For patients diagnosed with PCD, antibiotics are necessary to prevent infections in the lungs, ears, sinuses, and throat. Frequent infections can lead to lung hardening as with every infection, inflammation occurs. As inflammation repeatedly plagues the alveoli (tiny air sacs in the lungs) it can eventually result in scar tissue. Scar tissue in the lungs may be aided by oxygen therapy but cannot be cured.
The mucus itself can pile up sufficiently to block the airways, especially in young children. And over time, the bronchial tubes can get stretched out and weak, a condition called bronchiectasis. This condition further leads to pneumonia.
PCD has no cure and is a serious condition. It gradually worsens over time, sadly decreasing the life expectancy of some of the children born with it. With watchful care and vigilant therapy, many with PCD can live a full life. Oxygen therapy can assist those with advanced PCD or struggling with the resulting infections.

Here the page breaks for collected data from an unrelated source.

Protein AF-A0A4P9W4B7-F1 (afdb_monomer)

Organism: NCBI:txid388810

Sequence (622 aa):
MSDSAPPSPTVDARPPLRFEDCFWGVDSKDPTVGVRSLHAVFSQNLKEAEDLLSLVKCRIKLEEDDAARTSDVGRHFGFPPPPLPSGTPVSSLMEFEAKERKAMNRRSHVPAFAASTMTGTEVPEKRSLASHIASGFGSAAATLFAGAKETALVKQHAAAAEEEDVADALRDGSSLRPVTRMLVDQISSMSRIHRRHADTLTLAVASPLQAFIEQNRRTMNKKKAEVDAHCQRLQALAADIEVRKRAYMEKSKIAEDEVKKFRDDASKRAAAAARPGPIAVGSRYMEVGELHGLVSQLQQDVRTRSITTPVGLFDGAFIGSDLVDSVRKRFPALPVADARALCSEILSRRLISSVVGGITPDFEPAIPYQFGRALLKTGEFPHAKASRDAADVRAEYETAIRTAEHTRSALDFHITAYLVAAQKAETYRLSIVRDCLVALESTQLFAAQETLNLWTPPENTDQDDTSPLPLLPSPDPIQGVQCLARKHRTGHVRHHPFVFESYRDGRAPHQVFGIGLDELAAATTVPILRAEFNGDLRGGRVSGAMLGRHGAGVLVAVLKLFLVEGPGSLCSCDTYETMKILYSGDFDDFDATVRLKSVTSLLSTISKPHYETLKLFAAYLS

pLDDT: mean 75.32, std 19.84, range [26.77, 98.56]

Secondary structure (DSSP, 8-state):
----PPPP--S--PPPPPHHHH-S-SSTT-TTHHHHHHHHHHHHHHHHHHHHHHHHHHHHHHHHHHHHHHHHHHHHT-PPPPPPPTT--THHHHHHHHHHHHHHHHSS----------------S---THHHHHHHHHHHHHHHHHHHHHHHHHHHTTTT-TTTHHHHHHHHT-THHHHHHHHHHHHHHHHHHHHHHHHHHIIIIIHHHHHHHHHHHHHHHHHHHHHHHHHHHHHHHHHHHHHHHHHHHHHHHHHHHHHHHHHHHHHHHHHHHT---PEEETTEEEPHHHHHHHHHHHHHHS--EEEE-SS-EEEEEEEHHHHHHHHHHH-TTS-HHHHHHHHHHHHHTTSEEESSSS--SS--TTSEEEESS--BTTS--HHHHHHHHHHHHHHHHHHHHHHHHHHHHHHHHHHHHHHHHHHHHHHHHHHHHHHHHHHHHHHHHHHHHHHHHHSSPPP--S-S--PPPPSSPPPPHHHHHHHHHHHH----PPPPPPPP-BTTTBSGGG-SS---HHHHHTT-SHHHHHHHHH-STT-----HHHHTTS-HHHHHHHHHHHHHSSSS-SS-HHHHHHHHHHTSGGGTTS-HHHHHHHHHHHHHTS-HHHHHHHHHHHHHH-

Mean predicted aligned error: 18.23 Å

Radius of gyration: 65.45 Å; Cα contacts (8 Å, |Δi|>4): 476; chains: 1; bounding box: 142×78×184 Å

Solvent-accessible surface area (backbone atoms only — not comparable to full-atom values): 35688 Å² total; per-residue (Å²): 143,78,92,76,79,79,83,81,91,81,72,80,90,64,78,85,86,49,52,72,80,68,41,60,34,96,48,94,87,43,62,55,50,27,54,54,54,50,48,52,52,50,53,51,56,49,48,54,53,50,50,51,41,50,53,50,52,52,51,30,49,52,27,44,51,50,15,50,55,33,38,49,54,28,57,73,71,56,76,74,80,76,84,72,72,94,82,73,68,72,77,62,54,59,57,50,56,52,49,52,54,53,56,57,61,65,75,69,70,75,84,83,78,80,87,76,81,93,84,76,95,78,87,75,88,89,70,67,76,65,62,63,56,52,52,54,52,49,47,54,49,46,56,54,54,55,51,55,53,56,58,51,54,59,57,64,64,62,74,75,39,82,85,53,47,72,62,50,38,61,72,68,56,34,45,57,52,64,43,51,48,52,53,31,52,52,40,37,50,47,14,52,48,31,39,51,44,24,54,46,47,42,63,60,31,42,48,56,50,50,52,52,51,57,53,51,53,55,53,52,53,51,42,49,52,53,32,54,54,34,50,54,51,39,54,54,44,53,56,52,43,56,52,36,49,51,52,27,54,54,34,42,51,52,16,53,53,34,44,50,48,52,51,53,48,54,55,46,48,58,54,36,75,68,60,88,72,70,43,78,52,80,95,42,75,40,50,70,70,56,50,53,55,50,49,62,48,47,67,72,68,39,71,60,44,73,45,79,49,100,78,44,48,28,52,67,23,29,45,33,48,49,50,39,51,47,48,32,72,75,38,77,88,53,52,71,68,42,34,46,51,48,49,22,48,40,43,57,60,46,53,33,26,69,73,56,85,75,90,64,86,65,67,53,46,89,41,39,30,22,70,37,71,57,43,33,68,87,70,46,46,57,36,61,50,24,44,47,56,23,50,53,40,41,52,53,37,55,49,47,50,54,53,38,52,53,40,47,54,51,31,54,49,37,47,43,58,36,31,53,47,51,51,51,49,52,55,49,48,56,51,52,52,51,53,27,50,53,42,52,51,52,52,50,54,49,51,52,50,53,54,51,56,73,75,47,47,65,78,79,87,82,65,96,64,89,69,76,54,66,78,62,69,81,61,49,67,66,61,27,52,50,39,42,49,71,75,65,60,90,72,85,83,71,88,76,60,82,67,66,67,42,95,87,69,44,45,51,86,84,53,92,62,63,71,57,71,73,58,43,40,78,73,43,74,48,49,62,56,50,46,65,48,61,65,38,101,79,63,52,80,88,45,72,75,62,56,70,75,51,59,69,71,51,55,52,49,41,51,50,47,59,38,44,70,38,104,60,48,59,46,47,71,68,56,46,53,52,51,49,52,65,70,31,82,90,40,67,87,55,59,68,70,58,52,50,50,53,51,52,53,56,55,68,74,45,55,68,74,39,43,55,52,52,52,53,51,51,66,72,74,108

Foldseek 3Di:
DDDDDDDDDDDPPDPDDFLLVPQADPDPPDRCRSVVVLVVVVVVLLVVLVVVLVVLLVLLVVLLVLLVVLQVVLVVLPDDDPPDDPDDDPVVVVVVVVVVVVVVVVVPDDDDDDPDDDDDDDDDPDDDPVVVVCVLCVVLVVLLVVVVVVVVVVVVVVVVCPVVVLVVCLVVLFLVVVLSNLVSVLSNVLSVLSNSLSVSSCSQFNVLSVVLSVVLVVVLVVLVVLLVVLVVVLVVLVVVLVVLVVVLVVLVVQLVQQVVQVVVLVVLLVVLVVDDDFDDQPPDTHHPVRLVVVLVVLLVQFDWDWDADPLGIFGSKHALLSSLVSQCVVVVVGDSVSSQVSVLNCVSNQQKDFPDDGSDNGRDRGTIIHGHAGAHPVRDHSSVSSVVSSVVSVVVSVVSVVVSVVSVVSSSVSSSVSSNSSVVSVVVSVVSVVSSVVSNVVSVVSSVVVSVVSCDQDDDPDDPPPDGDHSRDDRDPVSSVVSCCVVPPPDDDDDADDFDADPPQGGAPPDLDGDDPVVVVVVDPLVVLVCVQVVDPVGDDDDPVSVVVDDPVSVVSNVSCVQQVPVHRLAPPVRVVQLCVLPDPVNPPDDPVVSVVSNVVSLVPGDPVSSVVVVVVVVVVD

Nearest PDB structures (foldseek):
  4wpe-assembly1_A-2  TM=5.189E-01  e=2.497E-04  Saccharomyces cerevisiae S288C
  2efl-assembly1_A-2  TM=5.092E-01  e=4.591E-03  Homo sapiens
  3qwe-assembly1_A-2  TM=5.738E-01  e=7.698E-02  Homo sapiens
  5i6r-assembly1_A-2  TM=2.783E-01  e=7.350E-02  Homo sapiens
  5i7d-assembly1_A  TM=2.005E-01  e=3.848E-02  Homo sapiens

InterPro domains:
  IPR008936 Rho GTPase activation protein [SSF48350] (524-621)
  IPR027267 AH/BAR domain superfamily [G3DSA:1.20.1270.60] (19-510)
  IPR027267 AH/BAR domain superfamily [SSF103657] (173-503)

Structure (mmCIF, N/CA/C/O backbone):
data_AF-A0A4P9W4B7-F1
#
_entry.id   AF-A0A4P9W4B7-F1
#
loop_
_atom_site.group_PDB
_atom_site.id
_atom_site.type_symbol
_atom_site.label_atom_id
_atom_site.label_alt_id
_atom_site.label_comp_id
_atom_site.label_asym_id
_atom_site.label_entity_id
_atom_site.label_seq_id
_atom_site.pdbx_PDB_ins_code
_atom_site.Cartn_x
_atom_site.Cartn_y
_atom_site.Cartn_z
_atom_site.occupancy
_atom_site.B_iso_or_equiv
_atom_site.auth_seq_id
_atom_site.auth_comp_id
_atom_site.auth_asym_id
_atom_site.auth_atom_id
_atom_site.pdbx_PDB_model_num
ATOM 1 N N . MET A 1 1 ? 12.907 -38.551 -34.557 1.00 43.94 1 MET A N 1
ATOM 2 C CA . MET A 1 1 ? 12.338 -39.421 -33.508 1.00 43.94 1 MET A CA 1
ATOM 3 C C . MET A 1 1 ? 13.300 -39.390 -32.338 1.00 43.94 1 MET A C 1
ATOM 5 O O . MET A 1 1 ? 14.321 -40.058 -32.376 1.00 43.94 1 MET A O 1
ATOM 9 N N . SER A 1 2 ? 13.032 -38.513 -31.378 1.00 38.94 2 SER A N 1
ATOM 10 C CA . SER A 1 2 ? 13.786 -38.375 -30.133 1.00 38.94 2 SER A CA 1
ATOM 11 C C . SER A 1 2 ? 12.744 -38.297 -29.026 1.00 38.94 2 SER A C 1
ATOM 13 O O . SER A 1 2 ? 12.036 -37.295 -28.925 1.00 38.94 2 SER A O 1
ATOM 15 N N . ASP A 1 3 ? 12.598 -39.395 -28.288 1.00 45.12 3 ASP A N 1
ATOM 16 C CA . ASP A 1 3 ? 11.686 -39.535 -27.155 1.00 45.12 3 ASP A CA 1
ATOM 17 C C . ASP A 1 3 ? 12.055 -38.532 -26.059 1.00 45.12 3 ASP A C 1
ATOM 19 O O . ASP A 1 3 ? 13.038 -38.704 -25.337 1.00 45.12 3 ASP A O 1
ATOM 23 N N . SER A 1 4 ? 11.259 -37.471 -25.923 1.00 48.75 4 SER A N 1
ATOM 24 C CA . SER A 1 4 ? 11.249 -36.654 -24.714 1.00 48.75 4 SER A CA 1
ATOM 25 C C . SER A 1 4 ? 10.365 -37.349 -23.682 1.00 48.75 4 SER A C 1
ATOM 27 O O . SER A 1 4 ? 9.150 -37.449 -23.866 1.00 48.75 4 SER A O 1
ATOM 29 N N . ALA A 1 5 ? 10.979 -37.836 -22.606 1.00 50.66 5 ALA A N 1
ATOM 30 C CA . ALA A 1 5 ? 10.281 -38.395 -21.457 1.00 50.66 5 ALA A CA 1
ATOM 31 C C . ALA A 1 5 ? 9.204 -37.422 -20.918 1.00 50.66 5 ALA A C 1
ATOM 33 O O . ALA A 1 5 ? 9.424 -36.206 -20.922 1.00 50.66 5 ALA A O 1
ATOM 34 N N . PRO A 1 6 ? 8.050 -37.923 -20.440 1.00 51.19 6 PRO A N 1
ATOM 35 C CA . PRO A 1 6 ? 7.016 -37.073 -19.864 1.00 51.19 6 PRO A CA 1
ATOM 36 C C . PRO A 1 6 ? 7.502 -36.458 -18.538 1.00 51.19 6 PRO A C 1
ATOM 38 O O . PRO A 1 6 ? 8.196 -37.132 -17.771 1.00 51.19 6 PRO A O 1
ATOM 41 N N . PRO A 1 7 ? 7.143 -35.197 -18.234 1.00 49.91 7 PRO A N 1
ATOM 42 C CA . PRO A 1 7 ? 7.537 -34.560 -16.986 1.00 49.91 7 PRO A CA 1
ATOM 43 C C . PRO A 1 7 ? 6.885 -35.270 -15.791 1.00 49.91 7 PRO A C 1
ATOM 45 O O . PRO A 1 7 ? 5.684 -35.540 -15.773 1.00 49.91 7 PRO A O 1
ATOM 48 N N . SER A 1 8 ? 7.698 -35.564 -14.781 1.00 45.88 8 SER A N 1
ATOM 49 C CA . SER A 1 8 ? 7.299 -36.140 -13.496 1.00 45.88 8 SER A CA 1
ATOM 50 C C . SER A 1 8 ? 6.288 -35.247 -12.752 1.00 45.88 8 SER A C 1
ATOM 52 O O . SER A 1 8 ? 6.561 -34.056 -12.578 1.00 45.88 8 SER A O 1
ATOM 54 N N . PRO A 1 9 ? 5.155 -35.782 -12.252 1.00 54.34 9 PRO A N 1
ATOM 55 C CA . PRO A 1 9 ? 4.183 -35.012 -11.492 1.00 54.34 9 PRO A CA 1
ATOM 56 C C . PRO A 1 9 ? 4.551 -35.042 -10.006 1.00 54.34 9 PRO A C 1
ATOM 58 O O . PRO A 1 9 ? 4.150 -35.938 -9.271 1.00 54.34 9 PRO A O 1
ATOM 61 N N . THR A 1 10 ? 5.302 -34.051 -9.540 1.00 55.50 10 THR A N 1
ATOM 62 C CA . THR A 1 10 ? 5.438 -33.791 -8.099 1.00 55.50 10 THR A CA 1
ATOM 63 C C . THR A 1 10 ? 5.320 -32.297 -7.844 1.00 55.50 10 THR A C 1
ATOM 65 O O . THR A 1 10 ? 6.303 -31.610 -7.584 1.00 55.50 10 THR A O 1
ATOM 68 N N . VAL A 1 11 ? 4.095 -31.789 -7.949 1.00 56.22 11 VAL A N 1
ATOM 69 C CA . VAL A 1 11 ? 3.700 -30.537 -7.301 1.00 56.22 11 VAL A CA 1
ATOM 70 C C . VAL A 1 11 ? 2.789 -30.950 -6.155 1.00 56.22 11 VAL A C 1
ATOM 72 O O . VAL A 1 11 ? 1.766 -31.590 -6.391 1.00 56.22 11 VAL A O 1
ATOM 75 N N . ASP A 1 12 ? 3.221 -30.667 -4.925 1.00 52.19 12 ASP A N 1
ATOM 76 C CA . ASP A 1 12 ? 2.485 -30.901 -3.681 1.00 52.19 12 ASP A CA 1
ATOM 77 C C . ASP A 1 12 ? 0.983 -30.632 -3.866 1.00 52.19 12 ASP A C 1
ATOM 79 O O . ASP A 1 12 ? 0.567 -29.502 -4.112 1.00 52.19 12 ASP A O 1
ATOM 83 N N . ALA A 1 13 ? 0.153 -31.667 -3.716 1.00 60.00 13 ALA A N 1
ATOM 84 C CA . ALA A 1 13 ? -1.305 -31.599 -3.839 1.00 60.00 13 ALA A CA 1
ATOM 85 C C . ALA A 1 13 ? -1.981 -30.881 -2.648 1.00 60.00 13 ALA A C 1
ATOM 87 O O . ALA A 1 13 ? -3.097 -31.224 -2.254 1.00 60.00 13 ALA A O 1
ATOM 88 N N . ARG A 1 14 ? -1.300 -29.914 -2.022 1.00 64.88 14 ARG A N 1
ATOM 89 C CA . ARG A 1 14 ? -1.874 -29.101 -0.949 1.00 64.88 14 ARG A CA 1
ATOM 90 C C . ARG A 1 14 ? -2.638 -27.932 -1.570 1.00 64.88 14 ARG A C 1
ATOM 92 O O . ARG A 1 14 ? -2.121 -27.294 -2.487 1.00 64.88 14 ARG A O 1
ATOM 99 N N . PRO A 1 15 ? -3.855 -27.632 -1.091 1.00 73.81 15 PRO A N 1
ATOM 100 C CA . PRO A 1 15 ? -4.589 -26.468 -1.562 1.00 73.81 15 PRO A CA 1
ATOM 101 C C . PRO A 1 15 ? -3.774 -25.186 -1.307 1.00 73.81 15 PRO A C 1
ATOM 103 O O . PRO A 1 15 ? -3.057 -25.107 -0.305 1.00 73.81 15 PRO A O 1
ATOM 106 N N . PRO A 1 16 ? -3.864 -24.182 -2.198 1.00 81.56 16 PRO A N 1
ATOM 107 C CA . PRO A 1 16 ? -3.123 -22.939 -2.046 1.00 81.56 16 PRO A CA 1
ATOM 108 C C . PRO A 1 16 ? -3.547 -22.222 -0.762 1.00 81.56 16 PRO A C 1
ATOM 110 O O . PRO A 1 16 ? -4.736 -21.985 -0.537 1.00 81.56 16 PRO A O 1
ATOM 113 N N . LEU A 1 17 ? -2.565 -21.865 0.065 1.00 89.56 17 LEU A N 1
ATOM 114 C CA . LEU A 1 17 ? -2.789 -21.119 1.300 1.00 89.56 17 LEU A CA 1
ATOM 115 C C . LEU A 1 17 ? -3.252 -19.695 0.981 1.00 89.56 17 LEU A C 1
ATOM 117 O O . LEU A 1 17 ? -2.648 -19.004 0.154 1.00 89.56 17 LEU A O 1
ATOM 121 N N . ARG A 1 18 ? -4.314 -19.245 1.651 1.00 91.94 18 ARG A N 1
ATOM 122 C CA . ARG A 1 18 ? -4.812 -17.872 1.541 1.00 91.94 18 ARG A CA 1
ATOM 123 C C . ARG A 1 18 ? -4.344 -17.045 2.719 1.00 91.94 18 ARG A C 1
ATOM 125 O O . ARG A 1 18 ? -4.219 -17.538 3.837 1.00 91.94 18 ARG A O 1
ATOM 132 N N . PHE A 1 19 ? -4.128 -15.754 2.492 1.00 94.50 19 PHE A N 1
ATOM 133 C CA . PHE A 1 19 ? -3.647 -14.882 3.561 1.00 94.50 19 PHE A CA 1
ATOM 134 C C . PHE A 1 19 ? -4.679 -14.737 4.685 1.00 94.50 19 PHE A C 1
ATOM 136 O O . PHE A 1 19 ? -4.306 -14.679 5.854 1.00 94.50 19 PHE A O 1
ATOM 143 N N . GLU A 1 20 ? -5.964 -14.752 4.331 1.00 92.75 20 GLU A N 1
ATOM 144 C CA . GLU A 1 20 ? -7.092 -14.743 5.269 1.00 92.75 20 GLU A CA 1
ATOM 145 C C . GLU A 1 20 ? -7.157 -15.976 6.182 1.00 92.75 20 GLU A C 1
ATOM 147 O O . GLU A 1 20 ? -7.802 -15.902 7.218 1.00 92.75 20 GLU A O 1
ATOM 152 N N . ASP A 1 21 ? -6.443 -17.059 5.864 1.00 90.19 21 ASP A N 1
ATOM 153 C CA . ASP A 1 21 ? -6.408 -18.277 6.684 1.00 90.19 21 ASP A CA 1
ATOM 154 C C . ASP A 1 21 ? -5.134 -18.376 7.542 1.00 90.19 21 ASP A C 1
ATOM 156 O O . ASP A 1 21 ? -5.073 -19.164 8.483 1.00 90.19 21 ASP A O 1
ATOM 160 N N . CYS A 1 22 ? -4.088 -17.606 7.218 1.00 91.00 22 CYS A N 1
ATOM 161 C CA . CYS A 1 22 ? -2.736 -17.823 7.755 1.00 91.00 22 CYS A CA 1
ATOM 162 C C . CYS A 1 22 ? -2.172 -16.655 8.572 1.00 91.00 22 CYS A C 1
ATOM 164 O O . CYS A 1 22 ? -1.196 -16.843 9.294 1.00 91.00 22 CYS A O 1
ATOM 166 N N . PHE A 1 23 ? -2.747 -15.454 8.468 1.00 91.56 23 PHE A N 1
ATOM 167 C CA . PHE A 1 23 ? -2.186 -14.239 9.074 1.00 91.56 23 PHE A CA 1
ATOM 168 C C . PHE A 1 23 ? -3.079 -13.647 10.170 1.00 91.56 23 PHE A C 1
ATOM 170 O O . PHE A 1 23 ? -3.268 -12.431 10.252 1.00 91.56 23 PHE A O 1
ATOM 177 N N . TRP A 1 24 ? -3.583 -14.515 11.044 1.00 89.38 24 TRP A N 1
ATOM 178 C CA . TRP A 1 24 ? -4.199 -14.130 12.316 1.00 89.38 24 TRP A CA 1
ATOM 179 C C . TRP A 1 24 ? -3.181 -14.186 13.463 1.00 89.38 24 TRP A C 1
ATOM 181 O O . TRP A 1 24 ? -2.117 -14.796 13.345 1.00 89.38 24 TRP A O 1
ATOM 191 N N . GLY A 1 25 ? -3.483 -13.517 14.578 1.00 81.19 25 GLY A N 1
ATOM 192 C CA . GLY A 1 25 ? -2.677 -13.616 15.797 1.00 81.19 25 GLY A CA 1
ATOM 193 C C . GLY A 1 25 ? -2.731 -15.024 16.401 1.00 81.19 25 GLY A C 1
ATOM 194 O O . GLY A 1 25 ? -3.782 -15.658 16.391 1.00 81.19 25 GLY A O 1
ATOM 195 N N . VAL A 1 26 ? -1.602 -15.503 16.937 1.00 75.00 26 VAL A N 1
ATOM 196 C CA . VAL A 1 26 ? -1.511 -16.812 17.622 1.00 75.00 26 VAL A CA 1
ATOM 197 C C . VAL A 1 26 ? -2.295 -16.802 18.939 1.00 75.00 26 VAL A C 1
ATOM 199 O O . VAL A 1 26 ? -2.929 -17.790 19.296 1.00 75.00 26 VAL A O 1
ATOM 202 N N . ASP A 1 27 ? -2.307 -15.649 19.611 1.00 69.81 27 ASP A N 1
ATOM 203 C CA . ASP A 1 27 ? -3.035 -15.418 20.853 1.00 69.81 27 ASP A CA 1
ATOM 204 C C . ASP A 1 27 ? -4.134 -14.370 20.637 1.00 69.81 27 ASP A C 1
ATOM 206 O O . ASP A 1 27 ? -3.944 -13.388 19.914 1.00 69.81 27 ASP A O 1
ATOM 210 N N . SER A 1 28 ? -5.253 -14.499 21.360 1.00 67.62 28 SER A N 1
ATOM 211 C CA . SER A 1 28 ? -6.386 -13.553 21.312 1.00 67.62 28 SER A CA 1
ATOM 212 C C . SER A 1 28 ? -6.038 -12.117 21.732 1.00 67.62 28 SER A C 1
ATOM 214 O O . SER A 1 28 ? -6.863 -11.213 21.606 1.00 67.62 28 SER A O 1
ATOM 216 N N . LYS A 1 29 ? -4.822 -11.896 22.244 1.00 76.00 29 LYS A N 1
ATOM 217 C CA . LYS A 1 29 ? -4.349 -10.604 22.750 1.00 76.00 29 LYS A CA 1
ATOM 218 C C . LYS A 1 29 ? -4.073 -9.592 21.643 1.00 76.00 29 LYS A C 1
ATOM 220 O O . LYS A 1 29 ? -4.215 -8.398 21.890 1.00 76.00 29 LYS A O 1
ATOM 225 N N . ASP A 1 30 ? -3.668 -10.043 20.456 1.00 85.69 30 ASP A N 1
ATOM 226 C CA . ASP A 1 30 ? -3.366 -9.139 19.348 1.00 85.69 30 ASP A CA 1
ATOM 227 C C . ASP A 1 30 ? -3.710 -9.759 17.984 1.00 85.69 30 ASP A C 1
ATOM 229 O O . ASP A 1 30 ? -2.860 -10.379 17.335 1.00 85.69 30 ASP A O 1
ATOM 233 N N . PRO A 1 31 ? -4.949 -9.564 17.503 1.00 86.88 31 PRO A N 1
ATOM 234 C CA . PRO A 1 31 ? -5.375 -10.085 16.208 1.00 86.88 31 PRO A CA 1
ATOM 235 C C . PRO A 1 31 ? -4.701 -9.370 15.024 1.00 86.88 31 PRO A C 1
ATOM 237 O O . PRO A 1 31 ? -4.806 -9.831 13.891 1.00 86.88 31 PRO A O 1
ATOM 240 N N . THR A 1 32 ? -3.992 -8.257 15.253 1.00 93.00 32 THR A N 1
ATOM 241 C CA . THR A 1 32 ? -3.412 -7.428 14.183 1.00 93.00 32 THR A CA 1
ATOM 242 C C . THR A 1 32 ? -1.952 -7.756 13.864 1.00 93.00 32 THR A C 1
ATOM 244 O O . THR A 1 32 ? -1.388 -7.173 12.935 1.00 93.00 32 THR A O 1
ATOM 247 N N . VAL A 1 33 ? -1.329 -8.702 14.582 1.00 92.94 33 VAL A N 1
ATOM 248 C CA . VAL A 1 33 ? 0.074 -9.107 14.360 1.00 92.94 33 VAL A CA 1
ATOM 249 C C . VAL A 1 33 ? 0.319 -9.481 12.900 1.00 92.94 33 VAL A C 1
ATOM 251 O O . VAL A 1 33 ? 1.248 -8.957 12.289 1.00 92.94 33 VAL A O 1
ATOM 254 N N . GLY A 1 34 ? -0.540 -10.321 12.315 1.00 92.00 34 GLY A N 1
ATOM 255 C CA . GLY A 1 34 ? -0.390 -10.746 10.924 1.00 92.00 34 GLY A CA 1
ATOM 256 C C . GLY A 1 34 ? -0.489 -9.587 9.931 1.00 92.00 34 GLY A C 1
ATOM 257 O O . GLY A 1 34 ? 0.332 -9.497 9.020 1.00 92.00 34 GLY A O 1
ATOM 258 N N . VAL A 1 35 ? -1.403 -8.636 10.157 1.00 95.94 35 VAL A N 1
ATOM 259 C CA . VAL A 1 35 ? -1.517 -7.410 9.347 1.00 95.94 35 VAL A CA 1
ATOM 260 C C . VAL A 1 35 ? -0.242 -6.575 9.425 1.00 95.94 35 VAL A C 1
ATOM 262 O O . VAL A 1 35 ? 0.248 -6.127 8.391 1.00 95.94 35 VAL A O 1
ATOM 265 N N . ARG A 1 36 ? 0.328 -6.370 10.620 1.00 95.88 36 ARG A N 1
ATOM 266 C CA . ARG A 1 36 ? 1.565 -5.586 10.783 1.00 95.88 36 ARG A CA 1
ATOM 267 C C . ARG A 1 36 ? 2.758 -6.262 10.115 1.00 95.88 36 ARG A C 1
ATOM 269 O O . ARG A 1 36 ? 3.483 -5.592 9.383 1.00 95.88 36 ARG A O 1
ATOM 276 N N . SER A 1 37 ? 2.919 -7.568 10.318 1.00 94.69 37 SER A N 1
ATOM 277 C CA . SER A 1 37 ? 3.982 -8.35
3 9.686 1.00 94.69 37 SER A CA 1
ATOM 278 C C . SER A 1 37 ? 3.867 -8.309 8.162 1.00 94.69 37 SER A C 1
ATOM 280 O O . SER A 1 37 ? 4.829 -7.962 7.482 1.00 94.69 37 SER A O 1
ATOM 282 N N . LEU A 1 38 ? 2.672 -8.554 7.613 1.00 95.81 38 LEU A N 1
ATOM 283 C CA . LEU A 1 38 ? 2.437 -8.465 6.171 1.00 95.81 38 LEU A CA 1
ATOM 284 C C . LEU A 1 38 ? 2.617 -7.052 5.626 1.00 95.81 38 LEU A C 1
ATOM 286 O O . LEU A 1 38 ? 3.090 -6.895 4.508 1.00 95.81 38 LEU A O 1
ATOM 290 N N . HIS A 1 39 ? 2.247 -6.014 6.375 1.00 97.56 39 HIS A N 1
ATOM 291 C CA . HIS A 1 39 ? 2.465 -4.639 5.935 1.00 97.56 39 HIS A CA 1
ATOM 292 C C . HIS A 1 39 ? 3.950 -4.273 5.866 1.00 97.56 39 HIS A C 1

Symptoms and Treatments for Primary Ciliary Dyskinesia
Primary Ciliary Dyskinesia (PCD) is a birth defect involving the malfunction of the cilia in the respiratory tract, and other body systems. PCD’s most serious effect is that it prevents the clearing out of mucus in the airways. This buildup of mucus blocks the airways, stretches out the bronchial tubes, and leads to frequent infections, which in turn lead to scar tissue in the lungs.
Ear infections, sinus infections, and respiratory infections are common symptoms of this condition. A chronic cough is another symptom of PCD. Obviously, with this cough comes excess mucus and a difficulty in clearing it. So, those with PCD often visibly struggle with their coughing, looking distressed and sounding strained as they attempt to clear the mucus.
Newborns with PCD often start out with respiratory distress. And for children with PCD, pneumonia, bronchitis and other serious respiratory infections lead to frequent hospitalizations. Even treatment with antibiotics is very difficult since many antibiotics need the cilia to help in clearing out the infected mucus.
The condition affects the sinuses as well so sneezing, sniffling, and other cold-like symptoms are common. Some of the symptoms of PCD are so common and mimic other illnesses, which can lead to a misdiagnosis of cystic fibrosis, “atypical” asthma, or some other condition affecting the lungs.
Physicians therefore need to take a full assessment of the patient’s symptoms and history to accurately diagnose PCD. Typically, the final diagnosis is a lung biopsy.
Once diagnosed, there is no cure for PCD. But at those who are diagnosed early enough can receive treatment with mucolytics (which thin the mucus), steroids (to control inflammation), and bronchodilators (to keep the airways open). Additionally, there are therapies for clearing out mucus through washing and suctioning for the ear canals, sinuses, and even a method for clearing the lungs. These proactive measures prevent the buildup of mucus, thus preventing a worsening of the condition of PCD.